Reduction half equation: Mn⁺⁷ ion of  KMnO₄ converts into manganous (Mn⁺²) ion by accepting 5 electrons.  K⁺ ion and water is produced in acidic solution.

KMnO₄  +  8H⁺ +  5e   =   Mn⁺²      +    K⁺       +    4H₂O

Oxidation half equation: Fe²⁺ ion of FeSO₄ converts ferric ion (Fe³⁺) by donating one electrons.

FeSO₄  →  Fe²⁺   + SO₄^2-

Or, Fe⁺² – e = Fe⁺³          

As the number of accepting electrons is equal to the number of donating electrons in Redox reaction, by multiplying this equation by 5 and we  get

5Fe⁺²  -5e = 5Fe⁺³

(iii) Combined equation: We get oxidation-reduction full equation by addition of oxidation half equation and reduction half equation

KMnO₄  +  8H⁺ +  5Fe⁺²    =   Mn⁺²      +    K⁺       +   5Fe⁺³     +  4H₂O

(iv) Balanced full equation: By supplying necessary number of sulfate ions  (SO₄^2-) and we get

KMnO₄  +  4H₂SO₄ +  5FeSO₄    =   MnSO₄   +  1/2 K₂SO₄       +   5/2 Fe₂(SO₄)₃  +  8H₂O

Or, 2KMnO₄  +  8H₂SO₄ +  10FeSO₄    =   2MnSO₄   +   K₂SO₄       +   5Fe₂(SO₄)₃  +  8H₂O

 

(b) Ferric sulfate is produced by oxidation of ferrous sulfate with acidic potassium dichromate.

(i)Introduction: Potassium dichromate (K₂Cr₂O₇) is oxidizing agent and ferrous sulfate (FeSO₄) is a reducing agent.

(ii) Half Equation:

Reduction half equation: Cr⁺⁶  ion of  K₂Cr₂O₇ converts into chromium (Cr⁺³ ) ion by accepting 3 electrons.  K+ ion and water is produced in acidic solution.

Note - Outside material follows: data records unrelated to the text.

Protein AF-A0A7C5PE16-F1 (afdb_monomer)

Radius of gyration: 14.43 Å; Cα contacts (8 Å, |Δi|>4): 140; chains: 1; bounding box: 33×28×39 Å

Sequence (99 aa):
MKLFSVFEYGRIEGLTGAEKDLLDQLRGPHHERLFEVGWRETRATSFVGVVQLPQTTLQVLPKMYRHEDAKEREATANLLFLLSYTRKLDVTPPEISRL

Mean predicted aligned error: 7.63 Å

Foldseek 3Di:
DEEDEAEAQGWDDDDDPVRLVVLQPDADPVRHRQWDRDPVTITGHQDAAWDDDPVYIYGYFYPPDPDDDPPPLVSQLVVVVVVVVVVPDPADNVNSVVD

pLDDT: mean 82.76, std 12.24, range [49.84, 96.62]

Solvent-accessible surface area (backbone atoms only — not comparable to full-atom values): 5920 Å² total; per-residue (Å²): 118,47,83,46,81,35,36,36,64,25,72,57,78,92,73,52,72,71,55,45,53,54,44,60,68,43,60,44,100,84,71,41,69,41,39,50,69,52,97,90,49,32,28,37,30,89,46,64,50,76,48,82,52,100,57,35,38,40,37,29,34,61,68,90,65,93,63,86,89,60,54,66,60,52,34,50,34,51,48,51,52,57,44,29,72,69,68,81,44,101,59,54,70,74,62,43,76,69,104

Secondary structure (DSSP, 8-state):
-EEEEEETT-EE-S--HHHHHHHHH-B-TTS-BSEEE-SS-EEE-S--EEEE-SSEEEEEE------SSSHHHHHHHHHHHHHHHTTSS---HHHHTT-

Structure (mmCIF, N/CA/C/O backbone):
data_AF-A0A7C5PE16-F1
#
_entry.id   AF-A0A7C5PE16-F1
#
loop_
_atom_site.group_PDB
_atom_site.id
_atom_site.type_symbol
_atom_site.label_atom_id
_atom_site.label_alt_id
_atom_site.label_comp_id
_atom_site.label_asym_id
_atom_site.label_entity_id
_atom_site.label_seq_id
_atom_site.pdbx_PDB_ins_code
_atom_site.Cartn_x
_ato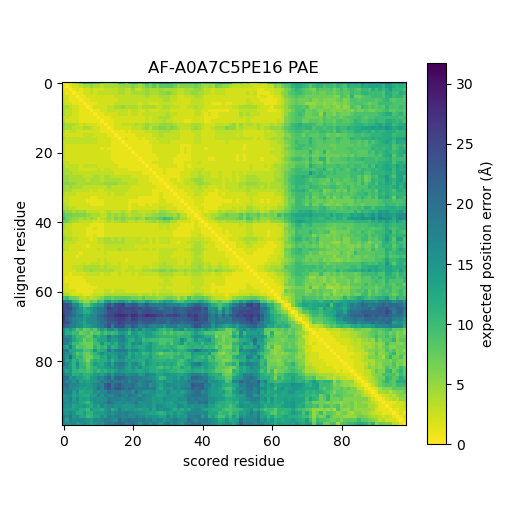m_site.Cartn_y
_atom_site.Cartn_z
_atom_site.occupancy
_atom_site.B_iso_or_equiv
_atom_site.auth_seq_id
_atom_site.auth_comp_id
_atom_site.auth_asym_id
_atom_site.auth_atom_id
_atom_site.pdbx_PDB_model_num
ATOM 1 N N . MET A 1 1 ? -9.990 14.961 0.812 1.00 73.00 1 MET A N 1
ATOM 2 C CA . MET A 1 1 ? -9.364 13.635 0.644 1.00 73.00 1 MET A CA 1
ATOM 3 C C . MET A 1 1 ? -7.929 13.752 1.129 1.00 73.00 1 MET A C 1
ATOM 5 O O . MET A 1 1 ? -7.250 14.670 0.683 1.00 73.00 1 MET A O 1
ATOM 9 N N . LYS A 1 2 ? -7.508 12.948 2.108 1.00 87.56 2 LYS A N 1
ATOM 10 C CA . LYS A 1 2 ? -6.178 13.036 2.733 1.00 87.56 2 LYS A CA 1
ATOM 11 C C . LYS A 1 2 ? -5.225 12.034 2.081 1.00 87.56 2 LYS A C 1
ATOM 13 O O . LYS A 1 2 ? -5.611 10.888 1.899 1.00 87.56 2 LYS A O 1
ATOM 18 N N . LEU A 1 3 ? -4.009 12.451 1.733 1.00 88.88 3 LEU A N 1
ATOM 19 C CA . LEU A 1 3 ? -2.964 11.549 1.242 1.00 88.88 3 LEU A CA 1
ATOM 20 C C . LEU A 1 3 ? -2.087 11.104 2.416 1.00 88.88 3 LEU A C 1
ATOM 22 O O . LEU A 1 3 ? -1.616 11.945 3.181 1.00 88.88 3 LEU A O 1
ATOM 26 N N . PHE A 1 4 ? -1.866 9.798 2.541 1.00 89.12 4 PHE A N 1
ATOM 27 C CA . PHE A 1 4 ? -0.840 9.235 3.409 1.00 89.12 4 PHE A CA 1
ATOM 28 C C . PHE A 1 4 ? 0.096 8.367 2.588 1.00 89.12 4 PHE A C 1
ATOM 30 O O . PHE A 1 4 ? -0.337 7.402 1.956 1.00 89.12 4 PHE A O 1
ATOM 37 N N . SER A 1 5 ? 1.378 8.685 2.669 1.00 89.12 5 SER A N 1
ATOM 38 C CA . SER A 1 5 ? 2.444 7.873 2.110 1.00 89.12 5 SER A CA 1
ATOM 39 C C . SER A 1 5 ? 3.116 7.089 3.224 1.00 89.12 5 SER A C 1
ATOM 41 O O . SER A 1 5 ? 3.509 7.648 4.249 1.00 89.12 5 SER A O 1
ATOM 43 N N . VAL A 1 6 ? 3.256 5.787 3.024 1.00 90.00 6 VAL A N 1
ATOM 44 C CA . VAL A 1 6 ? 4.011 4.892 3.900 1.00 90.00 6 VAL A CA 1
ATOM 45 C C . VAL A 1 6 ? 4.910 4.008 3.052 1.00 90.00 6 VAL A C 1
ATOM 47 O O . VAL A 1 6 ? 4.691 3.843 1.857 1.00 90.00 6 VAL A O 1
ATOM 50 N N . PHE A 1 7 ? 5.918 3.410 3.671 1.00 88.69 7 PHE A N 1
ATOM 51 C CA . PHE A 1 7 ? 6.676 2.330 3.047 1.00 88.69 7 PHE A CA 1
ATOM 52 C C . PHE A 1 7 ? 6.043 0.973 3.368 1.00 88.69 7 PHE A C 1
ATOM 54 O O . PHE A 1 7 ? 5.242 0.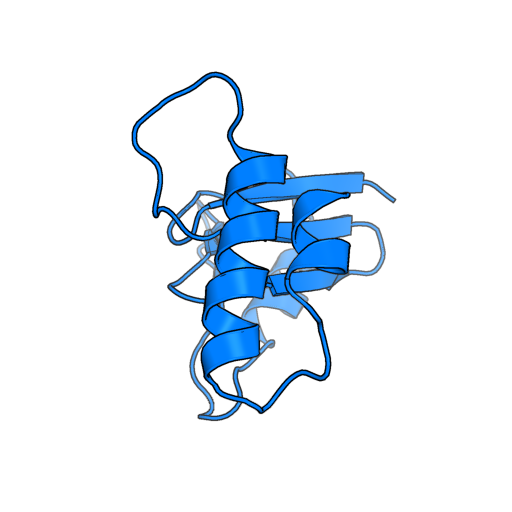871 4.300 1.00 88.69 7 PHE A O 1
ATOM 61 N N . GLU A 1 8 ? 6.412 -0.076 2.634 1.00 88.62 8 GLU A N 1
ATOM 62 C CA . GLU A 1 8 ? 6.122 -1.462 3.026 1.00 88.62 8 GLU A CA 1
ATOM 63 C C . GLU A 1 8 ? 6.537 -1.703 4.488 1.00 88.62 8 GLU A C 1
ATOM 65 O O . GLU A 1 8 ? 7.545 -1.172 4.975 1.00 88.62 8 GLU A O 1
ATOM 70 N N . TYR A 1 9 ? 5.726 -2.470 5.218 1.00 91.38 9 TYR A N 1
ATOM 71 C CA . TYR A 1 9 ? 5.848 -2.649 6.673 1.00 91.38 9 TYR A CA 1
ATOM 72 C C . TYR A 1 9 ? 5.777 -1.351 7.500 1.00 91.38 9 TYR A C 1
ATOM 74 O O . TYR A 1 9 ? 6.052 -1.359 8.702 1.00 91.38 9 TYR A O 1
ATOM 82 N N . GLY A 1 10 ? 5.405 -0.229 6.883 1.00 90.12 10 GLY A N 1
ATOM 83 C CA . GLY A 1 10 ? 5.235 1.064 7.526 1.00 90.12 10 GLY A CA 1
ATOM 84 C C . GLY A 1 10 ? 3.922 1.153 8.295 1.00 90.12 10 GLY A C 1
ATOM 85 O O . GLY A 1 10 ? 2.885 0.632 7.869 1.00 90.12 10 GLY A O 1
ATOM 86 N N . ARG A 1 11 ? 3.970 1.828 9.447 1.00 93.31 11 ARG A N 1
ATOM 87 C CA . ARG A 1 11 ? 2.788 2.116 10.262 1.00 93.31 11 ARG A CA 1
ATOM 88 C C . ARG A 1 11 ? 1.922 3.169 9.574 1.00 93.31 11 ARG A C 1
ATOM 90 O O . ARG A 1 11 ? 2.433 4.173 9.090 1.00 93.31 11 ARG A O 1
ATOM 97 N N . ILE A 1 12 ? 0.614 2.943 9.588 1.00 92.81 12 ILE A N 1
ATOM 98 C CA . ILE A 1 12 ? -0.402 3.841 9.050 1.00 92.81 12 ILE A CA 1
ATOM 99 C C . ILE A 1 12 ? -1.187 4.425 10.225 1.00 92.81 12 ILE A C 1
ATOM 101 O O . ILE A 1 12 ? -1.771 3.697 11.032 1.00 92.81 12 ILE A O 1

K₂Cr₂O₇  +  14H⁺    +   6e   =   2Cr⁺³      +    2K⁺     +   7H₂O

Oxidation half equation: Fe²⁺ ion of FeSO₄ converts ferric ion (Fe³⁺) by donating one electrons.

FeSO₄  →  Fe²⁺   + SO₄^2-

Or, Fe⁺² – e = Fe⁺³          

As the number of accepting electrons is equal to the number of donating electrons in Redox reaction, by multiplying this equation by 6 and we  get

6Fe⁺²  -6e = 6Fe⁺³

(iii) Combined equation: We get oxidation-reduction full equation by addition of oxidation half equation and reduction half equation

K₂Cr₂O₇  +  14H⁺ +  6Fe⁺²    =   Cr⁺³      +    2K⁺       +   6Fe⁺³     +  7H₂O

(iv) Balanced full equation: By supplying necessary number of sulfate ions  (SO₄^2-) and we get

K₂Cr₂O₇   +  7H₂SO₄ +  6FeSO₄    =   Cr₂(SO₄₎₃   +   K₂SO₄       + 6Fe₂(SO₄)₃  +  7H₂O

 

(c) Carbon dioxide is produced by oxidation of acidic potassium permanganate with oxalic acid.

(i)Introduction: Potassium permanganate (KMnO₄) is oxidizing agent and oxalic acid (H₂C₂O₄) is a reducing agent.

(ii) Half Equation:

Reduction half equation: Mn⁺⁷ ion of  KMnO₄ converts into manganous (Mn⁺²) ion by accepting 5 electrons.  K+ ion and water is produced in acidic solution.

KMnO₄  +  8H⁺ +  5e   =   Mn⁺²      +    K⁺       +      4H₂O

Oxidation half equation: C³⁺ ion of H₂C₂O₄ converts  C⁴⁺ ion of CO₂  by donating two electrons.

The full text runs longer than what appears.